Investors from ECT member States who made investments allured by the Incentives, may have the right to commence arbitral proceedings against Italy to obtain compensation for the harm they have suffered as a result of the measures enacted by Italy.
Prior to commencing ECT arbitral proceedings, an investor should give Italy notice of, and an opportunity to, settle the dispute. If the dispute is not settled within three months from notice (often referred to as a “cooling-off period”), an investor will have three options to pursue arbitration against Italy; namely:
- arbitration before the World Bank’s International Centre for Settlement of Investment Disputes (“ICSID”);
- ad hoc arbitration under the Arbitration Rules of the United Nations Commission on International Trade Law (“UNCITRAL”); or
- arbitration before the Arbitration Institute of the Stockholm Chamber of Commerce (“SCC”).
Italy has signed dozens of BITs, over 70 of which are currently in force. These BITs have been concluded with countries from all parts of the world, including Hong Kong, India, and South Korea.
Although in general the level of protection accorded by different BITs may vary, many of them allow investors to commence proceedings for violations of guarantees similar to those in the ECT, such as FET, full protection and security and freedom from discriminatory treatment.
For example, the Italy-Hong Kong BIT resembles the ECT in respect of the definition of investment and nationality requirements. This BIT also contains FET protection and prohibitions to impose unreasonable or discriminatory measures on an investment and illegal expropriation. This BIT contemplates a six-month cooling off period and vests qualifying investors with the right to pursue arbitration against the host state under the UNCITRAL Arbitration Rules. As such, under this BIT, aggrieved Hong Kong investors that invested in the PV solar sector in Italy are entitled to commence arbitral proceedings against Italy.
Facilitated Enforcement of Resulting Awards
Depending on the applicable treaty and the type of arbitration pursued by a party, a resulting arbitral award may be enforceable in and outside Italy under the Convention on the Settlement of Investment Disputes of 1965 or the New York Convention on the Recognition and Enforcement of Foreign Arbitral Awards of 1958.

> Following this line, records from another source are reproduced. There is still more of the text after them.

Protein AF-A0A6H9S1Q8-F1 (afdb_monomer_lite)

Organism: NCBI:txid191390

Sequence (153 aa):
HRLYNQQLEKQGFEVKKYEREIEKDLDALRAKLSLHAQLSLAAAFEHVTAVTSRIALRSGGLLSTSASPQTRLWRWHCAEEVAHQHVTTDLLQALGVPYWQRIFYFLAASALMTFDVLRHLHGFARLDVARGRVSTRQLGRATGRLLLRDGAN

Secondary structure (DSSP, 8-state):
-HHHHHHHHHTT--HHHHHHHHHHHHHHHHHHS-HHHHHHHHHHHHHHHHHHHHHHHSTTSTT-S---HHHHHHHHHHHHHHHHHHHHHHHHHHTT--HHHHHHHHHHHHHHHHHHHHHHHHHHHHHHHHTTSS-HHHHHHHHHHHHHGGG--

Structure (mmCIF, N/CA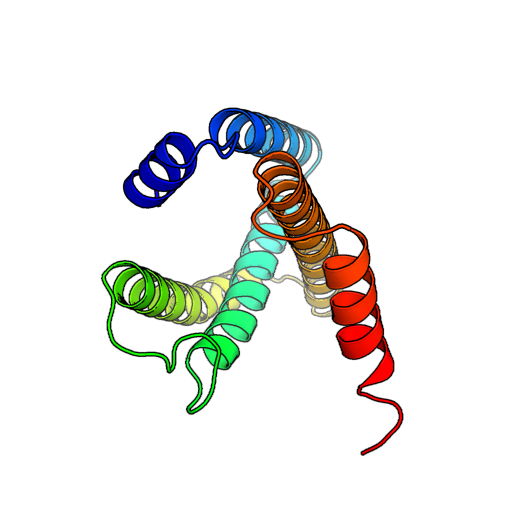/C/O backbone):
data_AF-A0A6H9S1Q8-F1
#
_entry.id   AF-A0A6H9S1Q8-F1
#
loop_
_atom_site.group_PDB
_atom_site.id
_atom_site.type_symbol
_atom_site.label_atom_id
_atom_site.label_alt_id
_atom_site.label_comp_id
_atom_site.label_asym_id
_atom_site.label_entity_id
_atom_site.label_seq_id
_atom_site.pdbx_PDB_ins_code
_atom_site.Cartn_x
_atom_site.Cartn_y
_atom_site.Cartn_z
_atom_site.occupancy
_atom_site.B_iso_or_equiv
_atom_site.auth_seq_id
_atom_site.auth_comp_id
_atom_site.auth_asym_id
_atom_site.auth_atom_id
_atom_site.pdbx_PDB_model_num
ATOM 1 N N . HIS A 1 1 ? -6.986 10.611 1.318 1.00 73.81 1 HIS A N 1
ATOM 2 C CA . HIS A 1 1 ? -6.276 9.926 2.428 1.00 73.81 1 HIS A CA 1
ATOM 3 C C . HIS A 1 1 ? -6.116 10.753 3.712 1.00 73.81 1 HIS A C 1
ATOM 5 O O . HIS A 1 1 ? -6.559 10.279 4.747 1.00 73.81 1 HIS A O 1
ATOM 11 N N . ARG A 1 2 ? -5.583 11.991 3.710 1.00 84.25 2 ARG A N 1
ATOM 12 C CA . ARG A 1 2 ? -5.302 12.745 4.966 1.00 84.25 2 ARG A CA 1
ATOM 13 C C . ARG A 1 2 ? -6.483 12.882 5.942 1.00 84.25 2 ARG A C 1
ATOM 15 O O . ARG A 1 2 ? -6.320 12.629 7.128 1.00 84.25 2 ARG A O 1
ATOM 22 N N . LEU A 1 3 ? -7.677 13.239 5.456 1.00 85.12 3 LEU A N 1
ATOM 23 C CA . LEU A 1 3 ? -8.876 13.344 6.306 1.00 85.12 3 LEU A CA 1
ATOM 24 C C . LEU A 1 3 ? -9.277 11.995 6.929 1.00 85.12 3 LEU A C 1
ATOM 26 O O . LEU A 1 3 ? -9.728 11.948 8.069 1.00 85.12 3 LEU A O 1
ATOM 30 N N . TYR A 1 4 ? -9.085 10.897 6.194 1.00 85.75 4 TYR A N 1
ATOM 31 C CA . TYR A 1 4 ? -9.333 9.543 6.689 1.00 85.75 4 TYR A CA 1
ATOM 32 C C . TYR A 1 4 ? -8.342 9.170 7.799 1.00 85.75 4 TYR A C 1
ATOM 34 O O . TYR A 1 4 ? -8.756 8.726 8.867 1.00 85.75 4 TYR A O 1
ATOM 42 N N . ASN A 1 5 ? -7.057 9.464 7.593 1.00 89.56 5 ASN A N 1
ATOM 43 C CA . ASN A 1 5 ? -6.001 9.263 8.586 1.00 89.56 5 ASN A CA 1
ATOM 44 C C . ASN A 1 5 ? -6.268 10.073 9.863 1.00 89.56 5 ASN A C 1
ATOM 46 O O . ASN A 1 5 ? -6.259 9.526 10.960 1.00 89.56 5 ASN A O 1
ATOM 50 N N . GLN A 1 6 ? -6.628 11.352 9.741 1.00 89.31 6 GLN A N 1
ATOM 51 C CA . GLN A 1 6 ? -7.008 12.179 10.894 1.00 89.31 6 GLN A CA 1
ATOM 52 C C . GLN A 1 6 ? -8.207 11.608 11.663 1.00 89.31 6 GLN A C 1
ATOM 54 O O . GLN A 1 6 ? -8.267 11.709 12.889 1.00 89.31 6 GLN A O 1
ATOM 59 N N . GLN A 1 7 ? -9.170 11.007 10.961 1.00 89.06 7 GLN A N 1
ATOM 60 C CA . GLN A 1 7 ? -10.321 10.373 11.596 1.00 89.06 7 GLN A CA 1
ATOM 61 C C . GLN A 1 7 ? -9.934 9.091 12.347 1.00 89.06 7 GLN A C 1
ATOM 63 O O . GLN A 1 7 ? -10.452 8.861 13.439 1.00 89.06 7 GLN A O 1
ATOM 68 N N . LEU A 1 8 ? -9.021 8.280 11.806 1.00 89.56 8 LEU A N 1
ATOM 69 C CA . LEU A 1 8 ? -8.475 7.108 12.500 1.00 89.56 8 LEU A CA 1
ATOM 70 C C . LEU A 1 8 ? -7.670 7.503 13.746 1.00 89.56 8 LEU A C 1
ATOM 72 O O . LEU A 1 8 ? -7.824 6.883 14.798 1.00 89.56 8 LEU A O 1
ATOM 76 N N . GLU A 1 9 ? -6.892 8.584 13.665 1.00 91.31 9 GLU A N 1
ATOM 77 C CA . GLU A 1 9 ? -6.142 9.125 14.804 1.00 91.31 9 GLU A CA 1
ATOM 78 C C . GLU A 1 9 ? -7.089 9.561 15.936 1.00 91.31 9 GLU A C 1
ATOM 80 O O . GLU A 1 9 ? -6.886 9.215 17.097 1.00 91.31 9 GLU A O 1
ATOM 85 N N . LYS A 1 10 ? -8.199 10.241 15.607 1.00 91.44 10 LYS A N 1
ATOM 86 C CA . LYS A 1 10 ? -9.254 10.593 16.582 1.00 91.44 10 LYS A CA 1
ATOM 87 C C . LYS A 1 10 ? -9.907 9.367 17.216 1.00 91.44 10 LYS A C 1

These two conventions facilitate the enforcement of arbitral awards and would permit a successful claimant to collect the monies awarded by an arbitral tribunal against some assets of the Italian State in most countries in the world.
Third Party Funding
As a result of Italy’s measures, some investors may not have the funds necessary to pursue investment treaty arbitration. In such circumstances, it may be possible to secure partial or full funding for such costs from a third party.
Broadly speaking, third party funding involves a funder providing financing for some or all of the legal fees and expenses a party incurs when pursuing litigation or arbitration. If the funded party is defeated, the third party funder loses all of its investment. In exchange for this risk, a funder will expect a fee if the case succeeds and monies are recovered. There are different approaches to the determination of the fee, which may vary depending on the characteristics of the claim. For example, the fee could be a multiple of the funds provided—often three to five times the amount furnished by the funder. Other funders may want a percentage of what is recovered—often between 25 to 50 percent. Some funders may seek a combination of these two approaches.

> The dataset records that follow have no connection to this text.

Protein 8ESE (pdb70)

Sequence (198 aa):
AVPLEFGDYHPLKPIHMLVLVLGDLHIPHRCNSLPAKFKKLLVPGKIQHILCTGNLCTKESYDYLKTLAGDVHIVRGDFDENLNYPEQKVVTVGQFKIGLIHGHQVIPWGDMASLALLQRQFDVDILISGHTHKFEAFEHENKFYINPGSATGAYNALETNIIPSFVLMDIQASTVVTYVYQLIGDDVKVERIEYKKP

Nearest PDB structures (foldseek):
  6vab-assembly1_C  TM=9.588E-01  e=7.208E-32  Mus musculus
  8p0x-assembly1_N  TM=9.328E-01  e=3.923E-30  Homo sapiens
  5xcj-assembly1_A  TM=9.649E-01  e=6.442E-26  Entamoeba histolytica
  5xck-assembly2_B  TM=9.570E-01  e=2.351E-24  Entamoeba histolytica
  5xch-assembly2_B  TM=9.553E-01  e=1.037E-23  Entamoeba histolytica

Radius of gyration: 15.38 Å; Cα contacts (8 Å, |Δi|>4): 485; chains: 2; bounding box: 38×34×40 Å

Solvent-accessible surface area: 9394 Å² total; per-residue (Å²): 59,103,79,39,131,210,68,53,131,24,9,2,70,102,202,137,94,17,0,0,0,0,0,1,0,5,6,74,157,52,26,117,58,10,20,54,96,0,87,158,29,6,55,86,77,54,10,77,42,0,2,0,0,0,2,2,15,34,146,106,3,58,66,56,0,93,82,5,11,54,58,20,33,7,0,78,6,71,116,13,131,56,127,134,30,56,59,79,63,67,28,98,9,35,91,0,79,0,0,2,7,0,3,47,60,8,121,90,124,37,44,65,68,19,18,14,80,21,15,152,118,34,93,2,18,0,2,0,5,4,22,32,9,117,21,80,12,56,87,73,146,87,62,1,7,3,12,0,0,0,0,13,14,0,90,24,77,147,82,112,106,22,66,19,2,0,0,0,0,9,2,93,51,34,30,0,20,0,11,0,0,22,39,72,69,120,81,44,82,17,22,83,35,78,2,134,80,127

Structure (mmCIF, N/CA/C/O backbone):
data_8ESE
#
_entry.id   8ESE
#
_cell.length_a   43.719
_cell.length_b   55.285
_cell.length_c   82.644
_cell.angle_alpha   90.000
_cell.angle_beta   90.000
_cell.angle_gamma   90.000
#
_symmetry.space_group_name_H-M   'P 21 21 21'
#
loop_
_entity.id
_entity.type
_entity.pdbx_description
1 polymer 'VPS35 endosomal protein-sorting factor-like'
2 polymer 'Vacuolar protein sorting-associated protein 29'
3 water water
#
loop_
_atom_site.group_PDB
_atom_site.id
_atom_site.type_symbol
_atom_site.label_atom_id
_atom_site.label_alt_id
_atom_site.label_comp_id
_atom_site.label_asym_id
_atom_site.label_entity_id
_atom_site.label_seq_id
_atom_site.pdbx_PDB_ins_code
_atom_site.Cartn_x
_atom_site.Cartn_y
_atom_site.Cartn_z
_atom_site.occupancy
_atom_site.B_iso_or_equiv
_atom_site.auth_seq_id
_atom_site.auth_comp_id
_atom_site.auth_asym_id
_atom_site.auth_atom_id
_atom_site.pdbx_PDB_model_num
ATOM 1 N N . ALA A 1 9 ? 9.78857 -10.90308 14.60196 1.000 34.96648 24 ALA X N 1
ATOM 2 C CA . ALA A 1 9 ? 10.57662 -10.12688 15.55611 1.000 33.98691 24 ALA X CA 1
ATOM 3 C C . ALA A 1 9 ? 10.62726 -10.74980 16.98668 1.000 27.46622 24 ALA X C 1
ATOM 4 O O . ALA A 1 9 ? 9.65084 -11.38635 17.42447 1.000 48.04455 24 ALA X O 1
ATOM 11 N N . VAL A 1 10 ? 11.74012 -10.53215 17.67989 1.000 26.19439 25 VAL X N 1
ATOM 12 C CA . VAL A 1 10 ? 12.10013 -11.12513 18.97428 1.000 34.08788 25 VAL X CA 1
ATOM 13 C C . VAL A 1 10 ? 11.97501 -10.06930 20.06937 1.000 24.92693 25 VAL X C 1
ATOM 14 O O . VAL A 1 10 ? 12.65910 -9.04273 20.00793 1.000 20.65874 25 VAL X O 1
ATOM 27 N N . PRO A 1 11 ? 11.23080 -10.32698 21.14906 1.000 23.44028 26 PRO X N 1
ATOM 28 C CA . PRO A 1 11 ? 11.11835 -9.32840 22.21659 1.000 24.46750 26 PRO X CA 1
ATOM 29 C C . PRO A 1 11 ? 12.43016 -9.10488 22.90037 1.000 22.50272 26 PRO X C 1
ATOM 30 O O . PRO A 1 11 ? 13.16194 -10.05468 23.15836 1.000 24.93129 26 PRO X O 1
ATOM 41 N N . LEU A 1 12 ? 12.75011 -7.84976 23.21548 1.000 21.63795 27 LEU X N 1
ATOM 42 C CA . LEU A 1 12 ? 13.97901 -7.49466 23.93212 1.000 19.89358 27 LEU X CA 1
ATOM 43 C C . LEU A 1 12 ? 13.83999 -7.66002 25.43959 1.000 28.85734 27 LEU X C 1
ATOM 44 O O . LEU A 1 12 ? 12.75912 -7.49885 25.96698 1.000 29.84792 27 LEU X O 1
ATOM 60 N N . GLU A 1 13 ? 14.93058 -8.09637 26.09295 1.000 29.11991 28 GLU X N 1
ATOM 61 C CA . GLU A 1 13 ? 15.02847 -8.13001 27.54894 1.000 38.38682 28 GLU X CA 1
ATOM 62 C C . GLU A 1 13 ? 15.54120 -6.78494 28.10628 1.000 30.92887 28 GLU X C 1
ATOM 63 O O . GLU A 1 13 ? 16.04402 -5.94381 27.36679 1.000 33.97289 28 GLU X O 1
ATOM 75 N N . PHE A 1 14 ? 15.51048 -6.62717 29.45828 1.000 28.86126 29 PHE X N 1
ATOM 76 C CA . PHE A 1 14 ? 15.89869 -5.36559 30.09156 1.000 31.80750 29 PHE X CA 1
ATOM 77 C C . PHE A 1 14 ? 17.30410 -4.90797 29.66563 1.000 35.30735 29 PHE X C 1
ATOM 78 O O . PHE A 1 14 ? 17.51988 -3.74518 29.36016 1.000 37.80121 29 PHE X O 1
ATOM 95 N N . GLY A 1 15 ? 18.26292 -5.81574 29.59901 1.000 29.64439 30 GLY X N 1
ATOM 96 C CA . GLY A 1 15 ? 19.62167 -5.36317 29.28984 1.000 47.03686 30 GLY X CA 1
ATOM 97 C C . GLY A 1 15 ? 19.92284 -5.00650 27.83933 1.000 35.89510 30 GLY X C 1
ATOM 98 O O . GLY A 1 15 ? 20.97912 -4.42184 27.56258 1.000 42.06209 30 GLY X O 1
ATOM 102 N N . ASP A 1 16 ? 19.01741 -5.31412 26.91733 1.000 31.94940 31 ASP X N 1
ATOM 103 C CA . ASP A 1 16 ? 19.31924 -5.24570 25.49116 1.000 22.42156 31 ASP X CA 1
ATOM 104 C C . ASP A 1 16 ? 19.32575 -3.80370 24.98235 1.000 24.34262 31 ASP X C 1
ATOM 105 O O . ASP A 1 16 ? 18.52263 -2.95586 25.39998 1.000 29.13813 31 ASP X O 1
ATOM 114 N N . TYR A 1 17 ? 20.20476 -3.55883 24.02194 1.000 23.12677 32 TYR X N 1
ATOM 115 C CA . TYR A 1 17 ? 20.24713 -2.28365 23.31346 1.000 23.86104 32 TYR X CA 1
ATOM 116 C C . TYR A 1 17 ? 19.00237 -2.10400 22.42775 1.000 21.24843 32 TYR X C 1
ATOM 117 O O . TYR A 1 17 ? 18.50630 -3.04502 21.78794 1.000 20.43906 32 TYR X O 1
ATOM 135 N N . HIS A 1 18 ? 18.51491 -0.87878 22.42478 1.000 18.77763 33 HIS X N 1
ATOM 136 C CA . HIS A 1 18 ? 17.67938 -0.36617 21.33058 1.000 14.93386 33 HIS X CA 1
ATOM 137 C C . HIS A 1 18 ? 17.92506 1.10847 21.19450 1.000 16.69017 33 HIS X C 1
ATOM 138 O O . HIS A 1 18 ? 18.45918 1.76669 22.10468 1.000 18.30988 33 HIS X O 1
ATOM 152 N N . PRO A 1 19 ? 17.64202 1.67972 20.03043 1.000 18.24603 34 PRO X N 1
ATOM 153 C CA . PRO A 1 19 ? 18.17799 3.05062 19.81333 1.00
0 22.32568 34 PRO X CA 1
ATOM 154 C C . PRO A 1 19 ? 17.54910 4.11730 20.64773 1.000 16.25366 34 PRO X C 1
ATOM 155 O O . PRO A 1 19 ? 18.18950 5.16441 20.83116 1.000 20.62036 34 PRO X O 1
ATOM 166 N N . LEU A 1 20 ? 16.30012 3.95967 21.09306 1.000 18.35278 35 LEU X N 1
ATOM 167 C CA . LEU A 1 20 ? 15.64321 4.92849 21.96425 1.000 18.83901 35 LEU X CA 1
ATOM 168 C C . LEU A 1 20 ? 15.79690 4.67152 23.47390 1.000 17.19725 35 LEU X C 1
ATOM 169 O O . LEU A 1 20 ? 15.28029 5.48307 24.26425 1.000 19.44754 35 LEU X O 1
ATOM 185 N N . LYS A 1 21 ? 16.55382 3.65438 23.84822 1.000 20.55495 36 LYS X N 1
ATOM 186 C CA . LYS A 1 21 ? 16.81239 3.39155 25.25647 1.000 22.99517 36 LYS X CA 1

The availability of funding ultimately depends on a series of factors; the perceived strength of the case being one of the most important. In addition, funders take into account the ratio between estimated proceeding costs and the anticipated (realistic) damages. Many funders will consider a case with a 1:10 costs to damages ratio, but some may be willing to fund cases with a lower level of anticipated damages.